**THE TASK**
Please output the section of the listing below that opens with the line containing "ATOM 12 C C" and closes with the line containing "ATOM 21 O O", exactly and with nothing else.
GIVEN ENTRIES section start
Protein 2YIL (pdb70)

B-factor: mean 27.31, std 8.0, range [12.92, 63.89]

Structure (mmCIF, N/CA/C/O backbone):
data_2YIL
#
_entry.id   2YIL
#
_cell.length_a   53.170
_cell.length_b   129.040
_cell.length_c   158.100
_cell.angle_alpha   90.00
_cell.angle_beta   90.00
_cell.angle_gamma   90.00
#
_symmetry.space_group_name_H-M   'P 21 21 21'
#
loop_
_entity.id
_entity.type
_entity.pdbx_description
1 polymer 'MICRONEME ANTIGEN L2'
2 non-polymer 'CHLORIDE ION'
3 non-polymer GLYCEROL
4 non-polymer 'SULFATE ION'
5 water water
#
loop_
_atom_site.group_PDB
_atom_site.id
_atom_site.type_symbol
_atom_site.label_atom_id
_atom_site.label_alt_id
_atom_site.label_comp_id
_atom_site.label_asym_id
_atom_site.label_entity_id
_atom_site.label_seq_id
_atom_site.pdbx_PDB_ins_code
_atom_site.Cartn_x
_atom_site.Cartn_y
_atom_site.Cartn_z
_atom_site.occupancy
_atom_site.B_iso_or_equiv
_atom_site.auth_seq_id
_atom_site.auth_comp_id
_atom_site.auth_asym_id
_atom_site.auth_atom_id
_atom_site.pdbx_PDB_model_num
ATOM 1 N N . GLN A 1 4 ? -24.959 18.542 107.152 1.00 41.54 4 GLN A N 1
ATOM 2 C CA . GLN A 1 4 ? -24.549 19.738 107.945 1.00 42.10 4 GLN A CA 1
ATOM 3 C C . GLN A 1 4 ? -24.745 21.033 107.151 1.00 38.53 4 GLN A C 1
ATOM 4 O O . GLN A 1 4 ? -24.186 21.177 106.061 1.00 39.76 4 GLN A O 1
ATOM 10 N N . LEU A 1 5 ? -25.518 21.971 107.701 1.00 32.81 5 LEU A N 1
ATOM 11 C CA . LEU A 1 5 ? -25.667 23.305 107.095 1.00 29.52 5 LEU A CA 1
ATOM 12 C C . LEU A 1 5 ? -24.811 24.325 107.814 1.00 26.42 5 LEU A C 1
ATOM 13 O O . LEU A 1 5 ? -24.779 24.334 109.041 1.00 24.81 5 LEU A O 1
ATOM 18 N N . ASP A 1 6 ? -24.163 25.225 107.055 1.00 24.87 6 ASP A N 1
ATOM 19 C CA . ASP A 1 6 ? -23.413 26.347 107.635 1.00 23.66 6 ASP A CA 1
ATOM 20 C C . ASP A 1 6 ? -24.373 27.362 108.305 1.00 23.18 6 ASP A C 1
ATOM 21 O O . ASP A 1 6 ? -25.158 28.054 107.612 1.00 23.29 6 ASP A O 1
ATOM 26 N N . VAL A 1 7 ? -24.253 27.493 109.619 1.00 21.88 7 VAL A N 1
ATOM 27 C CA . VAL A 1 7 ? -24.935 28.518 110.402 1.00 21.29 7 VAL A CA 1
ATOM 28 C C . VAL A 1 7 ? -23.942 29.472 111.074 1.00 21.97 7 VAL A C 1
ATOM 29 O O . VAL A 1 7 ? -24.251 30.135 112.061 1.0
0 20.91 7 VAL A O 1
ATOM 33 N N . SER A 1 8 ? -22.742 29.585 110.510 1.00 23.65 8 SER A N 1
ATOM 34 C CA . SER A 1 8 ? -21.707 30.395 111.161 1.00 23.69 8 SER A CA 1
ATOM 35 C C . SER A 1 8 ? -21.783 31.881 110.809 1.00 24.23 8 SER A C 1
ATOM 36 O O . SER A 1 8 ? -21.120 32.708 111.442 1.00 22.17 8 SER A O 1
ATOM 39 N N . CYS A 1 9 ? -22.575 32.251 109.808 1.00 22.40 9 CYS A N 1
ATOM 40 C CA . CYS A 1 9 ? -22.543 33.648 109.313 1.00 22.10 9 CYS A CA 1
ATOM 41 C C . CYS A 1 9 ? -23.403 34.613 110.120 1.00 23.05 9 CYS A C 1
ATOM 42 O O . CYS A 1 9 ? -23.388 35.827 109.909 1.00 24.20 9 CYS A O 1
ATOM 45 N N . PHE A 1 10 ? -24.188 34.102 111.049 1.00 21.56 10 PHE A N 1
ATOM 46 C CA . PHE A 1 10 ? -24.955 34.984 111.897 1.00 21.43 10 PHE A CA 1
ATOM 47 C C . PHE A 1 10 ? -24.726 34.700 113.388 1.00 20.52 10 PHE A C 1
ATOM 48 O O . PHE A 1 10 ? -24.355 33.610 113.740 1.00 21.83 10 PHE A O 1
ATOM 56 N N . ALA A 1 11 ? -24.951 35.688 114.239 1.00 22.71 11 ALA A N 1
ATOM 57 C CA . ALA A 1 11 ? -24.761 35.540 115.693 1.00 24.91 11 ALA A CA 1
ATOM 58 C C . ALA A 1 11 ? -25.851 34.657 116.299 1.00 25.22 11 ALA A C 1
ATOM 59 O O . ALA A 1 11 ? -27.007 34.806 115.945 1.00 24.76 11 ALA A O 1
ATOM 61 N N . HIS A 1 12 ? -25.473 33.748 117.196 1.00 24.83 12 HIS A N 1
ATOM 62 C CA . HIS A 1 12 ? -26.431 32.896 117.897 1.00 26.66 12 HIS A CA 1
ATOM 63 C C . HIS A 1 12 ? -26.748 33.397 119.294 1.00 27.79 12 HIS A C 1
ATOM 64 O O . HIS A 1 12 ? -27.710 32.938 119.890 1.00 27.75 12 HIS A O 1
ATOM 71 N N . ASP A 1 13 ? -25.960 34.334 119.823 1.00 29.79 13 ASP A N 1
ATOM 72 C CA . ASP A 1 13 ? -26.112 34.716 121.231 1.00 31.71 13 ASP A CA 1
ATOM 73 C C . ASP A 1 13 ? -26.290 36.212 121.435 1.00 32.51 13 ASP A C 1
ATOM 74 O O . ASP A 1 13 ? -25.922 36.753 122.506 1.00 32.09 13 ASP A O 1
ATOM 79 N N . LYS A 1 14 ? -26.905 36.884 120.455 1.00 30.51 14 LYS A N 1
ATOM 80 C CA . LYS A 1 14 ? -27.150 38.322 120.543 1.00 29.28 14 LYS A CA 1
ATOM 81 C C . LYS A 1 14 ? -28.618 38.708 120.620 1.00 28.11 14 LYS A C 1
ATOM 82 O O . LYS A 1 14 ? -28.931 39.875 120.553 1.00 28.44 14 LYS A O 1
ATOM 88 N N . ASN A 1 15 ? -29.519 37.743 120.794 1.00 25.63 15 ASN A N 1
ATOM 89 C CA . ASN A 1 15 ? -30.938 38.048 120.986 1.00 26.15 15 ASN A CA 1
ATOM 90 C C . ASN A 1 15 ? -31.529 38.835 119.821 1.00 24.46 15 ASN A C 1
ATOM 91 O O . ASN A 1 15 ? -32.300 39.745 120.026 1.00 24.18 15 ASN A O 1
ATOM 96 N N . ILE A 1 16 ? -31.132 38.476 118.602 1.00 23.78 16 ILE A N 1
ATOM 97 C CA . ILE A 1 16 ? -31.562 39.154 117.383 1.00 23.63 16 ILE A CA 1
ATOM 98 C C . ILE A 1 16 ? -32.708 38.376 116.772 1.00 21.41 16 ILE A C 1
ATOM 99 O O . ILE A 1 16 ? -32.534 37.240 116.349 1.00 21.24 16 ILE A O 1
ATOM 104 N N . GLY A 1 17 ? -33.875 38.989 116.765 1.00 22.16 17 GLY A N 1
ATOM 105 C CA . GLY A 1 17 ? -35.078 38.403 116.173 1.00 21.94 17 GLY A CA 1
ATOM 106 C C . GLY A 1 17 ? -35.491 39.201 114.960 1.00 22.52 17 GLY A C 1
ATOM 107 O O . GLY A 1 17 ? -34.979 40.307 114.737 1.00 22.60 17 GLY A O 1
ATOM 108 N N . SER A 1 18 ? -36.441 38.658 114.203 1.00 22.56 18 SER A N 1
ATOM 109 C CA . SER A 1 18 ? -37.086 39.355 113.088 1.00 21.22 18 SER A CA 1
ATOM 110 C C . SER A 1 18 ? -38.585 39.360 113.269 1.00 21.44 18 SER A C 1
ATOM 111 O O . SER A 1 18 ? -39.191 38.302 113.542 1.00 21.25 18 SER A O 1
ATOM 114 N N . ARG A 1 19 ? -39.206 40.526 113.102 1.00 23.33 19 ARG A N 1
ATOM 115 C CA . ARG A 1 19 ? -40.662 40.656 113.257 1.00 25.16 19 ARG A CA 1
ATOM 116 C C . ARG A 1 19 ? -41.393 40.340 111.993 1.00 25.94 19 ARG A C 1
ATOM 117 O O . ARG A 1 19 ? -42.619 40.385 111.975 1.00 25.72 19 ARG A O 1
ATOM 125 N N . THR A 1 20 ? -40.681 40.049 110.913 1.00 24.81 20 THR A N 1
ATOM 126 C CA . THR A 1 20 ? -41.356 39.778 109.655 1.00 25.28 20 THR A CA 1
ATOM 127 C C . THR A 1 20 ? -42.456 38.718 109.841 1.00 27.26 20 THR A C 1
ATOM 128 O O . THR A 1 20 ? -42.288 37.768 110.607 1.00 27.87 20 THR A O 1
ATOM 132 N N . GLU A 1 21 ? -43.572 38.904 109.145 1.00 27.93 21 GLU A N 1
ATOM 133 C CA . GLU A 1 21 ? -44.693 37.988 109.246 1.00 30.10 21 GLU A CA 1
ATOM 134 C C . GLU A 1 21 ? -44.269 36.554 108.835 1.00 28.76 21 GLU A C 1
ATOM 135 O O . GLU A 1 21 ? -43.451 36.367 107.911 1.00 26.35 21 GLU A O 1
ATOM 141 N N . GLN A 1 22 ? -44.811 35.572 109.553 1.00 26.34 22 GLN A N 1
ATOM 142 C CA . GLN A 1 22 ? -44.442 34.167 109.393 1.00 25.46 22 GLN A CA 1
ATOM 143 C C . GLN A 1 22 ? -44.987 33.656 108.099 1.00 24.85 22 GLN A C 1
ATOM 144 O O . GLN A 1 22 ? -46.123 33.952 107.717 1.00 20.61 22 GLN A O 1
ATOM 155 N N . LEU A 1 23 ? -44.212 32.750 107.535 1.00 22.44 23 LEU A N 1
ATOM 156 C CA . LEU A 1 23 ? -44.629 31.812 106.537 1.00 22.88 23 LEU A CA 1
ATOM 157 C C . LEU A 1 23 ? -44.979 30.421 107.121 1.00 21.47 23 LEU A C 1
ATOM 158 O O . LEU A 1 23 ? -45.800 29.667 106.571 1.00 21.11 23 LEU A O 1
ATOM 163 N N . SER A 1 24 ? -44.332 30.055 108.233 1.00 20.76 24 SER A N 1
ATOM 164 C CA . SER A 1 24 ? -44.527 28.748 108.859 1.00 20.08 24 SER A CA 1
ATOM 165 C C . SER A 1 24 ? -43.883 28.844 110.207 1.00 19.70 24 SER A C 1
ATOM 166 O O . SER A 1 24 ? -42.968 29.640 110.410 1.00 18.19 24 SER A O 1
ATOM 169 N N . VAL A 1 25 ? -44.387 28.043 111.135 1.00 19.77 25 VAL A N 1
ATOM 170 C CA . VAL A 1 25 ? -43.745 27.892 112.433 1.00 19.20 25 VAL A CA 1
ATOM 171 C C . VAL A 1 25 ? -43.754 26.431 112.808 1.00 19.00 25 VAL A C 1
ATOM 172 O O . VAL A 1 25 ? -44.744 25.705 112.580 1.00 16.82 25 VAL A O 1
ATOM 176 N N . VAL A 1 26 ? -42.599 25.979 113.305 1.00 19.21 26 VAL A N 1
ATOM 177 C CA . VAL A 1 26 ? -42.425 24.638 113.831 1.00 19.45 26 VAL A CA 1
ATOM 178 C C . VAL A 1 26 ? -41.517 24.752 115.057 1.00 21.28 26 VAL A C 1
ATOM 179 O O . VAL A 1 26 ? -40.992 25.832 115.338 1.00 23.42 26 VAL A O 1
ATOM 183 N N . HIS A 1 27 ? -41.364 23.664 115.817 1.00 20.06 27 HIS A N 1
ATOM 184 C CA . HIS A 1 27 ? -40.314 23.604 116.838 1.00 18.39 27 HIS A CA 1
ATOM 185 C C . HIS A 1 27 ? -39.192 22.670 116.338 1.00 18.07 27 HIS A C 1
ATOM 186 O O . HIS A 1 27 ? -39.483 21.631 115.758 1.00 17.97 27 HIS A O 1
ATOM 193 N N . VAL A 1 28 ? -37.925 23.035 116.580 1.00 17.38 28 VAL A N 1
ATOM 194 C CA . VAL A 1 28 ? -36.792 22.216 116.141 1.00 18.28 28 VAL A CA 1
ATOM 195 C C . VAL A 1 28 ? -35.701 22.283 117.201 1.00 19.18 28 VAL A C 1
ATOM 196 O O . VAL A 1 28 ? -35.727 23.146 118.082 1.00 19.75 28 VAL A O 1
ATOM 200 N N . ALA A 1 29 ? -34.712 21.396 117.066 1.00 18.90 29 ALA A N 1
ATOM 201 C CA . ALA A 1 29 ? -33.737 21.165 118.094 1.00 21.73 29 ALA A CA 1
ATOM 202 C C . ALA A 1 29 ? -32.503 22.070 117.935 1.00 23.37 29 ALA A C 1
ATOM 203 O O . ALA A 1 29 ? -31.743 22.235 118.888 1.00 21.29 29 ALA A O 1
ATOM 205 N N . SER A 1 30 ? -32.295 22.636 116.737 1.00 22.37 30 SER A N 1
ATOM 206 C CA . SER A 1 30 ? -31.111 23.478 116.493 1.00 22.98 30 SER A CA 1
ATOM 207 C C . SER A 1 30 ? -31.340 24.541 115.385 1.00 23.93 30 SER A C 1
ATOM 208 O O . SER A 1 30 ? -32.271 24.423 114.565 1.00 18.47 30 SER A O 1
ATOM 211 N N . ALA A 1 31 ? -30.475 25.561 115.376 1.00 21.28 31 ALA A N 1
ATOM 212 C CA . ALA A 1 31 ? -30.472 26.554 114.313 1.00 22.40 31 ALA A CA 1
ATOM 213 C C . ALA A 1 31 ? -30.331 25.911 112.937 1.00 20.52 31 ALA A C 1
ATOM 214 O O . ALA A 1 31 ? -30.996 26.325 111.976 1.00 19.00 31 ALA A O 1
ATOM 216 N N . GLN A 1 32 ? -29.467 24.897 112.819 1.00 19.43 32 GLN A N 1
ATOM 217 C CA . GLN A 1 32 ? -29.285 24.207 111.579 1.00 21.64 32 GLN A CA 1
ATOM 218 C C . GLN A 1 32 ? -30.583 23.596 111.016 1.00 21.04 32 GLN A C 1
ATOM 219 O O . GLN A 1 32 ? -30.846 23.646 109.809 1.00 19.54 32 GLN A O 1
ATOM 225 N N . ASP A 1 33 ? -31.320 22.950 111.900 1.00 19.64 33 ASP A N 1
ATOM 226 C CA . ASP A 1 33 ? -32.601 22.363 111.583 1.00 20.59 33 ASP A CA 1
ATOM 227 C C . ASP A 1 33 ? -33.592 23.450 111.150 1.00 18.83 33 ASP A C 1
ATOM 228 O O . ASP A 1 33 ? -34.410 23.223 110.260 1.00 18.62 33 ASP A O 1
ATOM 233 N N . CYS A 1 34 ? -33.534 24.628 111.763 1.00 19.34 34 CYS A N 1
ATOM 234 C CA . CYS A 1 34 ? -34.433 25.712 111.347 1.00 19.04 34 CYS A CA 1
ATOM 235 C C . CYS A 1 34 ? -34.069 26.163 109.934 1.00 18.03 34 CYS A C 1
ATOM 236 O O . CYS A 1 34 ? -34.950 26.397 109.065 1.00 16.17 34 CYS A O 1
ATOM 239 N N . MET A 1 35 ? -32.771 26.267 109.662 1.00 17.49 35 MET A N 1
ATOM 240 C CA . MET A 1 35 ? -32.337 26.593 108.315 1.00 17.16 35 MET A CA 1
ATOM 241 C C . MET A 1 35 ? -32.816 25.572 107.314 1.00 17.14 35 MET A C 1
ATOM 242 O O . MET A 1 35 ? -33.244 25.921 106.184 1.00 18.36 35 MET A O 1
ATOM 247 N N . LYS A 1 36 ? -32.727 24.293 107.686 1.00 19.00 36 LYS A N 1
GIVEN ENTRIES section end
**RESPONSE FOR THIS EXERCISE**
ATOM 12 C C . LEU A 1 5 ? -24.811 24.325 107.814 1.00 26.42 5 LEU A C 1
ATOM 13 O O . LEU A 1 5 ? -24.779 24.334 109.041 1.00 24.81 5 LEU A O 1
ATOM 18 N N . ASP A 1 6 ? -24.163 25.225 107.055 1.00 24.87 6 ASP A N 1
ATOM 19 C CA . ASP A 1 6 ? -23.413 26.347 107.635 1.00 23.66 6 ASP A CA 1
ATOM 20 C C . ASP A 1 6 ? -24.373 27.362 108.305 1.00 23.18 6 ASP A C 1
ATOM 21 O O . ASP A 1 6 ? -25.158 28.054 107.612 1.00 23.29 6 ASP A O 1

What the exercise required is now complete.